- Work order:
Two lines in the data below mark the range: the one with "ATOM 145 O O" and the one with "ATOM 152 O O". Return both, along with every line between them, exactly.
*** Available records
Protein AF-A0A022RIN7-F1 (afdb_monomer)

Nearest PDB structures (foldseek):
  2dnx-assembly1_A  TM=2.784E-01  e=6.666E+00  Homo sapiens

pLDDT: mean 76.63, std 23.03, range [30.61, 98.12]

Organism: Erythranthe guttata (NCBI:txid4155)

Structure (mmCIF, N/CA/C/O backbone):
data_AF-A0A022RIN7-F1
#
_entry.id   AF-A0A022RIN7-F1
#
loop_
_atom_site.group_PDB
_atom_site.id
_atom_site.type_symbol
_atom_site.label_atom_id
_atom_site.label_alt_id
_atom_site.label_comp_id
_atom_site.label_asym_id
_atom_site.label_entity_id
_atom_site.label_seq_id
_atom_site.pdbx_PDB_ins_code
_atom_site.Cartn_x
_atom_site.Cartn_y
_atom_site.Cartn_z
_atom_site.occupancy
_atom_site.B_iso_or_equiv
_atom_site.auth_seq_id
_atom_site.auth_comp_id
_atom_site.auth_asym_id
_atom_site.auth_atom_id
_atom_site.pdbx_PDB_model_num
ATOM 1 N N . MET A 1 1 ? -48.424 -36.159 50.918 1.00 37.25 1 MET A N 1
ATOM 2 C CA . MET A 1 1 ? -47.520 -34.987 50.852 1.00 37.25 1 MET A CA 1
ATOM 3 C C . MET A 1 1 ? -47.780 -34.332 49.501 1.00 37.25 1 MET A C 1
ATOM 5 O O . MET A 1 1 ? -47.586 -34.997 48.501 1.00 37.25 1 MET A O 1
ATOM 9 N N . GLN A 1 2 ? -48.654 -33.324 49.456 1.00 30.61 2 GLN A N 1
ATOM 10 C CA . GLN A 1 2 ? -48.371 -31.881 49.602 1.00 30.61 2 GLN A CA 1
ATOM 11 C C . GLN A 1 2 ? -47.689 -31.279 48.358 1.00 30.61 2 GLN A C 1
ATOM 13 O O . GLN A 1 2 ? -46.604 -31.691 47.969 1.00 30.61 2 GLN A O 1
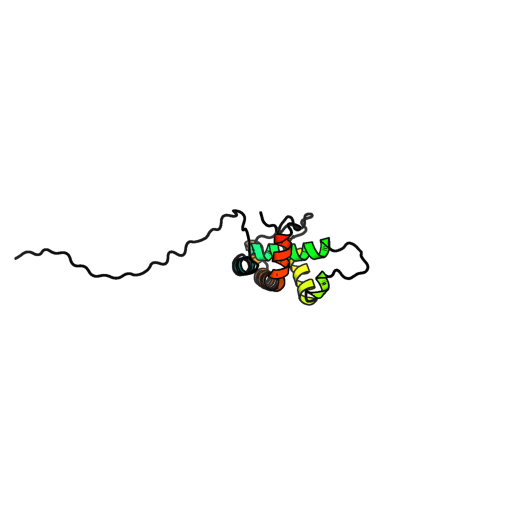
ATOM 18 N N . LEU A 1 3 ? -48.421 -30.313 47
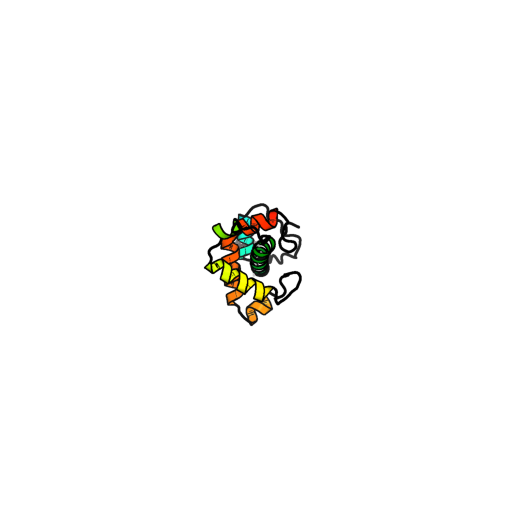.791 1.00 34.59 3 LEU A N 1
ATOM 19 C CA . LEU A 1 3 ? -48.183 -29.415 46.660 1.00 34.59 3 LEU A CA 1
ATOM 20 C C . LEU A 1 3 ? -46.823 -28.689 46.669 1.00 34.59 3 LEU A C 1
ATOM 22 O O . LEU A 1 3 ? -46.268 -28.455 47.743 1.00 34.59 3 LEU A O 1
ATOM 26 N N . LYS A 1 4 ? -46.414 -28.176 45.494 1.00 39.03 4 LYS A N 1
ATOM 27 C CA . LYS A 1 4 ? -46.188 -26.732 45.197 1.00 39.03 4 LYS A CA 1
ATOM 28 C C . LYS A 1 4 ? -45.699 -26.589 43.743 1.00 39.03 4 LYS A C 1
ATOM 30 O O . LYS A 1 4 ? -44.810 -27.328 43.349 1.00 39.03 4 LYS A O 1
ATOM 35 N N . THR A 1 5 ? -46.365 -25.890 42.821 1.00 31.91 5 THR A N 1
ATOM 36 C CA . THR A 1 5 ? -46.608 -24.437 42.672 1.00 31.91 5 THR A CA 1
ATOM 37 C C . THR A 1 5 ? -45.349 -23.567 42.615 1.00 31.91 5 THR A C 1
ATOM 39 O O . THR A 1 5 ? -44.546 -23.587 43.538 1.00 31.91 5 THR A O 1
ATOM 42 N N . SER A 1 6 ? -45.363 -22.703 41.596 1.00 35.72 6 SER A N 1
ATOM 43 C CA . SER A 1 6 ? -44.872 -21.321 41.533 1.00 35.72 6 SER A CA 1
ATOM 44 C C . SER A 1 6 ? -43.578 -21.019 40.779 1.00 35.72 6 SER A C 1
ATOM 46 O O . SER A 1 6 ? -42.488 -21.501 41.070 1.00 35.72 6 SER A O 1
ATOM 48 N N . GLU A 1 7 ? -43.778 -20.104 39.837 1.00 44.91 7 GLU A N 1
ATOM 49 C CA . GLU A 1 7 ? -42.864 -19.085 39.345 1.00 44.91 7 GLU A CA 1
ATOM 50 C C . GLU A 1 7 ? -41.965 -18.488 40.446 1.00 44.91 7 GLU A C 1
ATOM 52 O O . GLU A 1 7 ? -42.409 -18.271 41.577 1.00 44.91 7 GLU A O 1
ATOM 57 N N . ASN A 1 8 ? -40.717 -18.188 40.078 1.00 36.81 8 ASN A N 1
ATOM 58 C CA . ASN A 1 8 ? -39.936 -17.016 40.503 1.00 36.81 8 ASN A CA 1
ATOM 59 C C . ASN A 1 8 ? -38.679 -16.979 39.612 1.00 36.81 8 ASN A C 1
ATOM 61 O O . ASN A 1 8 ? -37.910 -17.934 39.597 1.00 36.81 8 ASN A O 1
ATOM 65 N N . LEU A 1 9 ? -38.586 -16.059 38.648 1.00 40.31 9 LEU A N 1
ATOM 66 C CA . LEU A 1 9 ? -37.883 -14.776 38.784 1.00 40.31 9 LEU A CA 1
ATOM 67 C C . LEU A 1 9 ? -36.572 -14.889 39.578 1.00 40.31 9 LEU A C 1
ATOM 69 O O . LEU A 1 9 ? -36.575 -14.764 40.797 1.00 40.31 9 LEU A O 1
ATOM 73 N N . ASP A 1 10 ? -35.453 -14.999 38.862 1.00 39.22 10 ASP A N 1
ATOM 74 C CA . ASP A 1 10 ? -34.300 -14.163 39.180 1.00 39.22 10 ASP A CA 1
ATOM 75 C C . ASP A 1 10 ? -33.547 -13.792 37.902 1.00 39.22 10 ASP A C 1
ATOM 77 O O . ASP A 1 10 ? -33.349 -14.592 36.986 1.00 39.22 10 ASP A O 1
ATOM 81 N N . ALA A 1 11 ? -33.215 -12.515 37.839 1.00 43.62 11 ALA A N 1
ATOM 82 C CA . ALA A 1 11 ? -32.489 -11.877 36.774 1.00 43.62 11 ALA A CA 1
ATOM 83 C C . ALA A 1 11 ? -31.069 -12.437 36.698 1.00 43.62 11 ALA A C 1
ATOM 85 O O . ALA A 1 11 ? -30.468 -12.723 37.721 1.00 43.62 11 ALA A O 1
ATOM 86 N N . THR A 1 12 ? -30.475 -12.463 35.509 1.00 42.75 12 THR A N 1
ATOM 87 C CA . THR A 1 12 ? -29.150 -11.862 35.310 1.00 42.75 12 THR A CA 1
ATOM 88 C C . THR A 1 12 ? -28.952 -11.645 33.816 1.00 42.75 12 THR A C 1
ATOM 90 O O . THR A 1 12 ? -28.738 -12.567 33.034 1.00 42.75 12 THR A O 1
ATOM 93 N N . LEU A 1 13 ? -29.015 -10.374 33.440 1.00 48.12 13 LEU A N 1
ATOM 94 C CA . LEU A 1 13 ? -28.413 -9.829 32.238 1.00 48.12 13 LEU A CA 1
ATOM 95 C C . LEU A 1 13 ? -26.933 -10.244 32.193 1.00 48.12 13 LEU A C 1
ATOM 97 O O . LEU A 1 13 ? -26.118 -9.675 32.914 1.00 48.12 13 LEU A O 1
ATOM 101 N N . GLN A 1 14 ? -26.573 -11.208 31.349 1.00 41.75 14 GLN A N 1
ATOM 102 C CA . GLN A 1 14 ? -25.202 -11.325 30.860 1.00 41.75 14 GLN A CA 1
ATOM 103 C C . GLN A 1 14 ? -25.233 -11.142 29.351 1.00 41.75 14 GLN A C 1
ATOM 105 O O . GLN A 1 14 ? -25.619 -12.003 28.572 1.00 41.75 14 GLN A O 1
ATOM 110 N N . SER A 1 15 ? -24.894 -9.914 28.989 1.00 45.25 15 SER A N 1
ATOM 111 C CA . SER A 1 15 ? -24.587 -9.421 27.662 1.00 45.25 15 SER A CA 1
ATOM 112 C C . SER A 1 15 ? -23.668 -10.373 26.897 1.00 45.25 15 SER A C 1
ATOM 114 O O . SER A 1 15 ? -22.446 -10.321 27.051 1.00 45.25 15 SER A O 1
ATOM 116 N N . GLU A 1 16 ? -24.233 -11.186 26.013 1.00 45.50 16 GLU A N 1
ATOM 117 C CA . GLU A 1 16 ? -23.442 -11.850 24.986 1.00 45.50 16 GLU A CA 1
ATOM 118 C C . GLU A 1 16 ? -23.244 -10.888 23.821 1.00 45.50 16 GLU A C 1
ATOM 120 O O . GLU A 1 16 ? -24.079 -10.673 22.941 1.00 45.50 16 GLU A O 1
ATOM 125 N N . LYS A 1 17 ? -22.079 -10.250 23.887 1.00 40.81 17 LYS A N 1
ATOM 126 C CA . LYS A 1 17 ? -21.437 -9.493 22.827 1.00 40.81 17 LYS A CA 1
ATOM 127 C C . LYS A 1 17 ? -21.168 -10.449 21.662 1.00 40.81 17 LYS A C 1
ATOM 129 O O . LYS A 1 17 ? -20.065 -10.975 21.532 1.00 40.81 17 LYS A O 1
ATOM 134 N N . VAL A 1 18 ? -22.163 -10.670 20.806 1.00 41.66 18 VAL A N 1
ATOM 135 C CA . VAL A 1 18 ? -21.929 -11.290 19.501 1.00 41.66 18 VAL A CA 1
ATOM 136 C C . VAL A 1 18 ? -21.188 -10.253 18.669 1.00 41.66 18 VAL A C 1
ATOM 138 O O . VAL A 1 18 ? -21.767 -9.356 18.057 1.00 41.66 18 VAL A O 1
ATOM 141 N N . VAL A 1 19 ? -19.860 -10.333 18.747 1.00 47.84 19 VAL A N 1
ATOM 142 C CA . VAL A 1 19 ? -18.939 -9.686 17.823 1.00 47.84 19 VAL A CA 1
ATOM 143 C C . VAL A 1 19 ? -19.350 -10.165 16.442 1.00 47.84 19 VAL A C 1
ATOM 145 O O . VAL A 1 19 ? -19.071 -11.298 16.058 1.00 47.84 19 VAL A O 1
ATOM 148 N N . ALA A 1 20 ? -20.081 -9.308 15.731 1.00 43.47 20 ALA A N 1
ATOM 149 C CA . ALA A 1 20 ? -20.372 -9.504 14.330 1.00 43.47 20 ALA A CA 1
ATOM 150 C C . ALA A 1 20 ? -19.028 -9.674 13.624 1.00 43.47 20 ALA A C 1
ATOM 152 O O . ALA A 1 20 ? -18.243 -8.728 13.505 1.00 43.47 20 ALA A O 1
ATOM 153 N N . THR A 1 21 ? -18.752 -10.901 13.200 1.00 43.12 21 THR A N 1
ATOM 154 C CA . THR A 1 21 ? -17.741 -11.227 12.212 1.00 43.12 21 THR A CA 1
ATOM 155 C C . THR A 1 21 ? -18.079 -10.424 10.966 1.00 43.12 21 THR A C 1
ATOM 157 O O . THR A 1 21 ? -18.879 -10.831 10.129 1.00 43.12 21 THR A O 1
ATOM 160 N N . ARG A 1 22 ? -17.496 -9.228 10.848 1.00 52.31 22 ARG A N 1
******
- Exercise answer:
ATOM 145 O O . VAL A 1 19 ? -19.071 -11.298 16.058 1.00 47.84 19 VAL A O 1
ATOM 148 N N . ALA A 1 20 ? -20.081 -9.308 15.731 1.00 43.47 20 ALA A N 1
ATOM 149 C CA . ALA A 1 20 ? -20.372 -9.504 14.330 1.00 43.47 20 ALA A CA 1
ATOM 150 C C . ALA A 1 20 ? -19.028 -9.674 13.624 1.00 43.47 20 ALA A C 1
ATOM 152 O O . ALA A 1 20 ? -18.243 -8.728 13.505 1.00 43.47 20 ALA A O 1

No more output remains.